How to calculate kl divergence by pytorch 07/01 Update SLTechnology News&Howtos

How to calculate kl divergence by pytorch

2025-07-01 Update From: SLTechnology News&Howtos shulou NAV: SLTechnology News&Howtos > Development >

Shulou(Shulou.com)06/01 Report--

This article will explain in detail how pytorch calculates kl divergence. The editor thinks it is very practical, so I share it with you as a reference. I hope you can get something after reading this article.

cause

Editor accidentally from the pytorch discussion forum to see a problem, kl divergence in TensorFlow and pytorch calculation results are different, usually do not notice, record.

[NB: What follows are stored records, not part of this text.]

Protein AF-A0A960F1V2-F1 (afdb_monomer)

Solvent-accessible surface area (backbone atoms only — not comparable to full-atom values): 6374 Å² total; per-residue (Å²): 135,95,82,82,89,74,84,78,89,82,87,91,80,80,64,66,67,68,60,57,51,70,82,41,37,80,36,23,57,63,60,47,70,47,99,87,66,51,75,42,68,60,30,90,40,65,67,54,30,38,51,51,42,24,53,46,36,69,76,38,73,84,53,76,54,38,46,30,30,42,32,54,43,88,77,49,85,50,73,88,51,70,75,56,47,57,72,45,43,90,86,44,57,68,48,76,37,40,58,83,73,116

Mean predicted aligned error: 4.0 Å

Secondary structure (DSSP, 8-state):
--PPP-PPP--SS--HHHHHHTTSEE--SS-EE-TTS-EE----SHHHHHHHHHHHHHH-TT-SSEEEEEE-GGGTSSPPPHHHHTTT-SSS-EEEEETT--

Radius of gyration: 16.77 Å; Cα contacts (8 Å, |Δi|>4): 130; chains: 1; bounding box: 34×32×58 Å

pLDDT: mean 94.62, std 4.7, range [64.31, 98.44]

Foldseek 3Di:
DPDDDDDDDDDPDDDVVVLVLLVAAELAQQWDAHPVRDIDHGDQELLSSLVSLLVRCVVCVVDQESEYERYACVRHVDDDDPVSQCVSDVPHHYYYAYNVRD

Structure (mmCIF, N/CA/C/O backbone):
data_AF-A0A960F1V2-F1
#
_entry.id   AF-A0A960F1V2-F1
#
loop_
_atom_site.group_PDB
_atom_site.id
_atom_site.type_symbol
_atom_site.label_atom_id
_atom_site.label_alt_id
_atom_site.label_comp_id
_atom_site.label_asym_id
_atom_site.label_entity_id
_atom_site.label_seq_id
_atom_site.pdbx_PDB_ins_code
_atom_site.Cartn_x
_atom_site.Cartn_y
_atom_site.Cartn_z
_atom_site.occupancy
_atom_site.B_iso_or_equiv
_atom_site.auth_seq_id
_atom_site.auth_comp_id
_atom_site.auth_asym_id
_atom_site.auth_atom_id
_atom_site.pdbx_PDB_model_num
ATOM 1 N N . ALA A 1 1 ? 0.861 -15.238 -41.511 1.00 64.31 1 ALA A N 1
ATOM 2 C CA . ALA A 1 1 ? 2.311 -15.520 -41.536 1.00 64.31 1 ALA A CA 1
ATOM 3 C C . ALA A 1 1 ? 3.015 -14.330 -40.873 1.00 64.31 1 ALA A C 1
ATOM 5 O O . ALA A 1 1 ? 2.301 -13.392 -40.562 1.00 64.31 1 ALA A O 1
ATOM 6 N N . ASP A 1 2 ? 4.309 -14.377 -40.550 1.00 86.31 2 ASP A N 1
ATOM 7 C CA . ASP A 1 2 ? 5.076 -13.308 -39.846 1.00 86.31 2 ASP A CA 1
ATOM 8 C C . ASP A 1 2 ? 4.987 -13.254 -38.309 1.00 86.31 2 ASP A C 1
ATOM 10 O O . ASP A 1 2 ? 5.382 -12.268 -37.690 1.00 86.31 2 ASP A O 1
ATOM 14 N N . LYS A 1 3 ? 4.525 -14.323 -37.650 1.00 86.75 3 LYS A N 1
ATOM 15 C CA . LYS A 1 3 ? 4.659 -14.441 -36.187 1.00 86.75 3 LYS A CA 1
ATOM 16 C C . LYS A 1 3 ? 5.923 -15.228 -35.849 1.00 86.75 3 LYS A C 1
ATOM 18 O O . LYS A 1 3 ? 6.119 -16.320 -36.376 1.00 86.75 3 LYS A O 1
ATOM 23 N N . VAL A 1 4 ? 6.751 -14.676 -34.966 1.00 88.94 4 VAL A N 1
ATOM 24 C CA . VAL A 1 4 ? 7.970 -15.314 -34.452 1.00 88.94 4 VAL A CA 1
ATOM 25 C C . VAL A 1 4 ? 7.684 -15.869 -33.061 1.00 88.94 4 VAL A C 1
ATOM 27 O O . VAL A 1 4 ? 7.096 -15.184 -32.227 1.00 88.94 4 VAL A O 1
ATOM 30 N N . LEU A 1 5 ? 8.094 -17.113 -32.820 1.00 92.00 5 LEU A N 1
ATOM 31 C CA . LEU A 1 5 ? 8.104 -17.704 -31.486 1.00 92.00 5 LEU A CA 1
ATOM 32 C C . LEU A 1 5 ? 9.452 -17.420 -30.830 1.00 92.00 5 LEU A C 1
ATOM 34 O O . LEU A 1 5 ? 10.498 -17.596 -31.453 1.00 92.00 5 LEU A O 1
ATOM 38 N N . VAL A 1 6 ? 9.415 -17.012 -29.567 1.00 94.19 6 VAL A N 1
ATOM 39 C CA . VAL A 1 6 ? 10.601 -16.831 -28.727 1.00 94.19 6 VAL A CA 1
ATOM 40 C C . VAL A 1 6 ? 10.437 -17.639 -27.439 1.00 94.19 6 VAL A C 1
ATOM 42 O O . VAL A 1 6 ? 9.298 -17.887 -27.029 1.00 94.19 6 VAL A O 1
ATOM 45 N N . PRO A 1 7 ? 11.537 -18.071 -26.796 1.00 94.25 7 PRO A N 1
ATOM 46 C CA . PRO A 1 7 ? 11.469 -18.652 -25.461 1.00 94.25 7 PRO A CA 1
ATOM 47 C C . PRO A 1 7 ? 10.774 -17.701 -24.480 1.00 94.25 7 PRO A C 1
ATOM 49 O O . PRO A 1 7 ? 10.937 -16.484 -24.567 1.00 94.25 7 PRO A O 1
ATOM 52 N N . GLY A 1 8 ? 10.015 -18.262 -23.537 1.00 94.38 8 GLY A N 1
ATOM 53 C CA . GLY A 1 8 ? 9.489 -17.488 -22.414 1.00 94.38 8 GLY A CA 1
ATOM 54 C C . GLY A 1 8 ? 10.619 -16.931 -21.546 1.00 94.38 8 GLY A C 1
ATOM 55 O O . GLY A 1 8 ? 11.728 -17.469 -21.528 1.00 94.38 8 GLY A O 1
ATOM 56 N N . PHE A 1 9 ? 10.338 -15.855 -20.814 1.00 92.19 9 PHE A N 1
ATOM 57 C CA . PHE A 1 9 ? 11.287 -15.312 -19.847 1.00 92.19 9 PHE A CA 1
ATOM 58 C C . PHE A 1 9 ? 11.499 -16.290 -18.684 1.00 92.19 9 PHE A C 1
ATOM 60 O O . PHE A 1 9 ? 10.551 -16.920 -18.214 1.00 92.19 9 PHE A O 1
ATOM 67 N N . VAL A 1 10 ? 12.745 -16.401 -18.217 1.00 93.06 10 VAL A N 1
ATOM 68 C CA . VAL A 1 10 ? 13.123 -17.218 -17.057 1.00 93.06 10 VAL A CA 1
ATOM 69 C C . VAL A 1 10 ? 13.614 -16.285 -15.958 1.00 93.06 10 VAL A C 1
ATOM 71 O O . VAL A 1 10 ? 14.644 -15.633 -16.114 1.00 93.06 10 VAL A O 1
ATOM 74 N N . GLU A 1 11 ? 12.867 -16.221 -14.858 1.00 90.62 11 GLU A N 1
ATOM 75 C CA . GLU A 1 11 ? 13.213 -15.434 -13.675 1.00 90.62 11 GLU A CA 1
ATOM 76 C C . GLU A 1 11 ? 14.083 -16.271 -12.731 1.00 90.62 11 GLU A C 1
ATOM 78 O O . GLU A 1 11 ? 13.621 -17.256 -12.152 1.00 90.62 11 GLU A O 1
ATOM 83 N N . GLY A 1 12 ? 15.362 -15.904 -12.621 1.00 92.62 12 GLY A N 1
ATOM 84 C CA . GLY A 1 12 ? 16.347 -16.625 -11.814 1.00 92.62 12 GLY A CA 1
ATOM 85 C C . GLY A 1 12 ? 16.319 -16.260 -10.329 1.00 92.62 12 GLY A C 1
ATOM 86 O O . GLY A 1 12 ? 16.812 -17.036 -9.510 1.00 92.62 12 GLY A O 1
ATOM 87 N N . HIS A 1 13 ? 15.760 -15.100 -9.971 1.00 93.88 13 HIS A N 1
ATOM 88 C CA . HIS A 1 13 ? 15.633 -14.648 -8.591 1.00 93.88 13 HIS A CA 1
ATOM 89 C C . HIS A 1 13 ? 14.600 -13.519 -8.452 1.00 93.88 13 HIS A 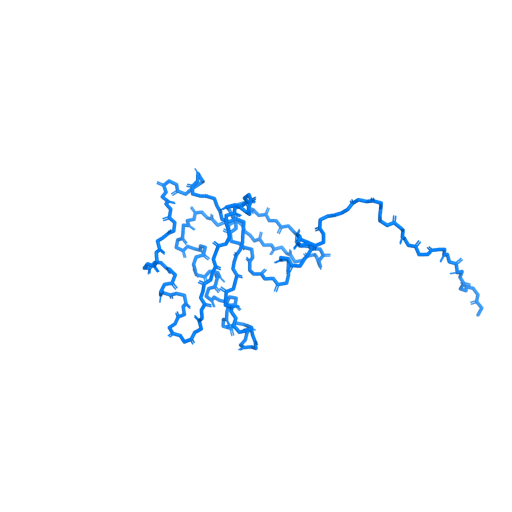C 1
ATOM 91 O O . HIS A 1 13 ? 14.846 -12.378 -8.838 1.00 93.88 13 HIS A O 1
ATOM 97 N N . THR A 1 14 ? 13.474 -13.802 -7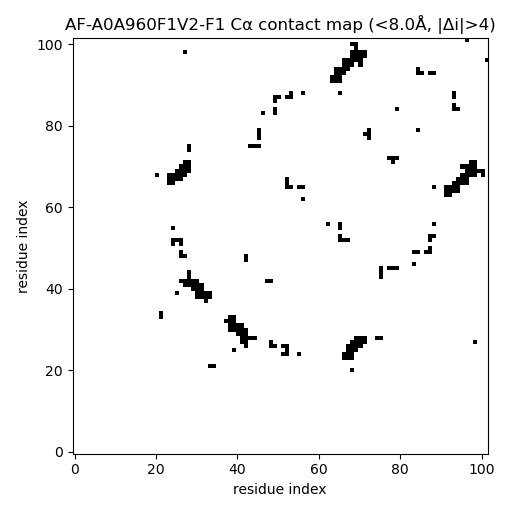.794 1.00 87.69 14 THR A N 1
ATOM 98 C CA . THR A 1 14 ? 12.449 -12.788 -7.518 1.00 87.69 14 THR A CA 1
ATOM 99 C C . THR A 1 14 ? 11.801 -12.961 -6.152 1.00 87.69 14 THR A C 1
ATOM 101 O O . THR A 1 14 ? 11.794 -14.045 -5.568 1.00 87.69 14 THR A O 1
ATOM 104 N N . HIS A 1 15 ? 11.192 -11.879 -5.679 1.00 86.25 15 HIS A N 1
ATOM 105 C CA . HIS A 1 15 ? 10.305 -11.870 -4.526 1.00 86.25 15 HIS A CA 1
ATOM 106 C C . HIS A 1 15 ? 8.858 -11.792 -5.015 1.00 86.25 15 HIS A C 1
ATOM 108 O O . HIS A 1 15 ? 8.264 -10.714 -5.068 1.00 86.25 15 HIS A O 1
ATOM 114 N N . THR A 1 16 ? 8.276 -12.943 -5.360 1.00 84.06 16 THR A N 1
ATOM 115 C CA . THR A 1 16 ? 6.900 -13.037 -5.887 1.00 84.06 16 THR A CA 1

Kl divergence introduction

KL divergence (Kullback-Leibler divergence), also known as relative entropy, is a method to describe the difference between two probability distributions P and Q. Calculation formula:

It can be found that the number of elements in P and Q is not equal, only the discrete elements in the two distributions are the same.

Take a simple example:

The two discrete distributions are P and Q respectively.

The distribution of P is {1pm 1pm 2pm 2pm 3}.

The distribution of Q is as follows: {1pm 1pm 1pm 2pm 3pm 3pm 3pm 3}

We find that although the number of elements in the two distributions is different, the number of elements in P is 5 and the number of elements in Q is 10. But all the elements have "1", "2" and "3".

When x = 1, in P distribution, the number of "1" element is 2, so P (x = 1) = 2max 5 = 0.4, in Q distribution, the number of "1" element is 5, so Q (x = 1) = 5max 10 = 0.5

The same principle

When x = 2, P (x = 2) = 2max 5 = 0.4, Q (x = 2) = 1max 10 = 0.1

When x = 3, P (x = 3) = 1max 5 = 0.2, Q (x = 3) = 4max 10 = 0.4

Bring the above probability into the formula:

At this point, the KL divergence of the distribution of two discrete variables is calculated.

Kl_div function in pytorch

There is a function kl_div in pytorch for calculating kl divergence.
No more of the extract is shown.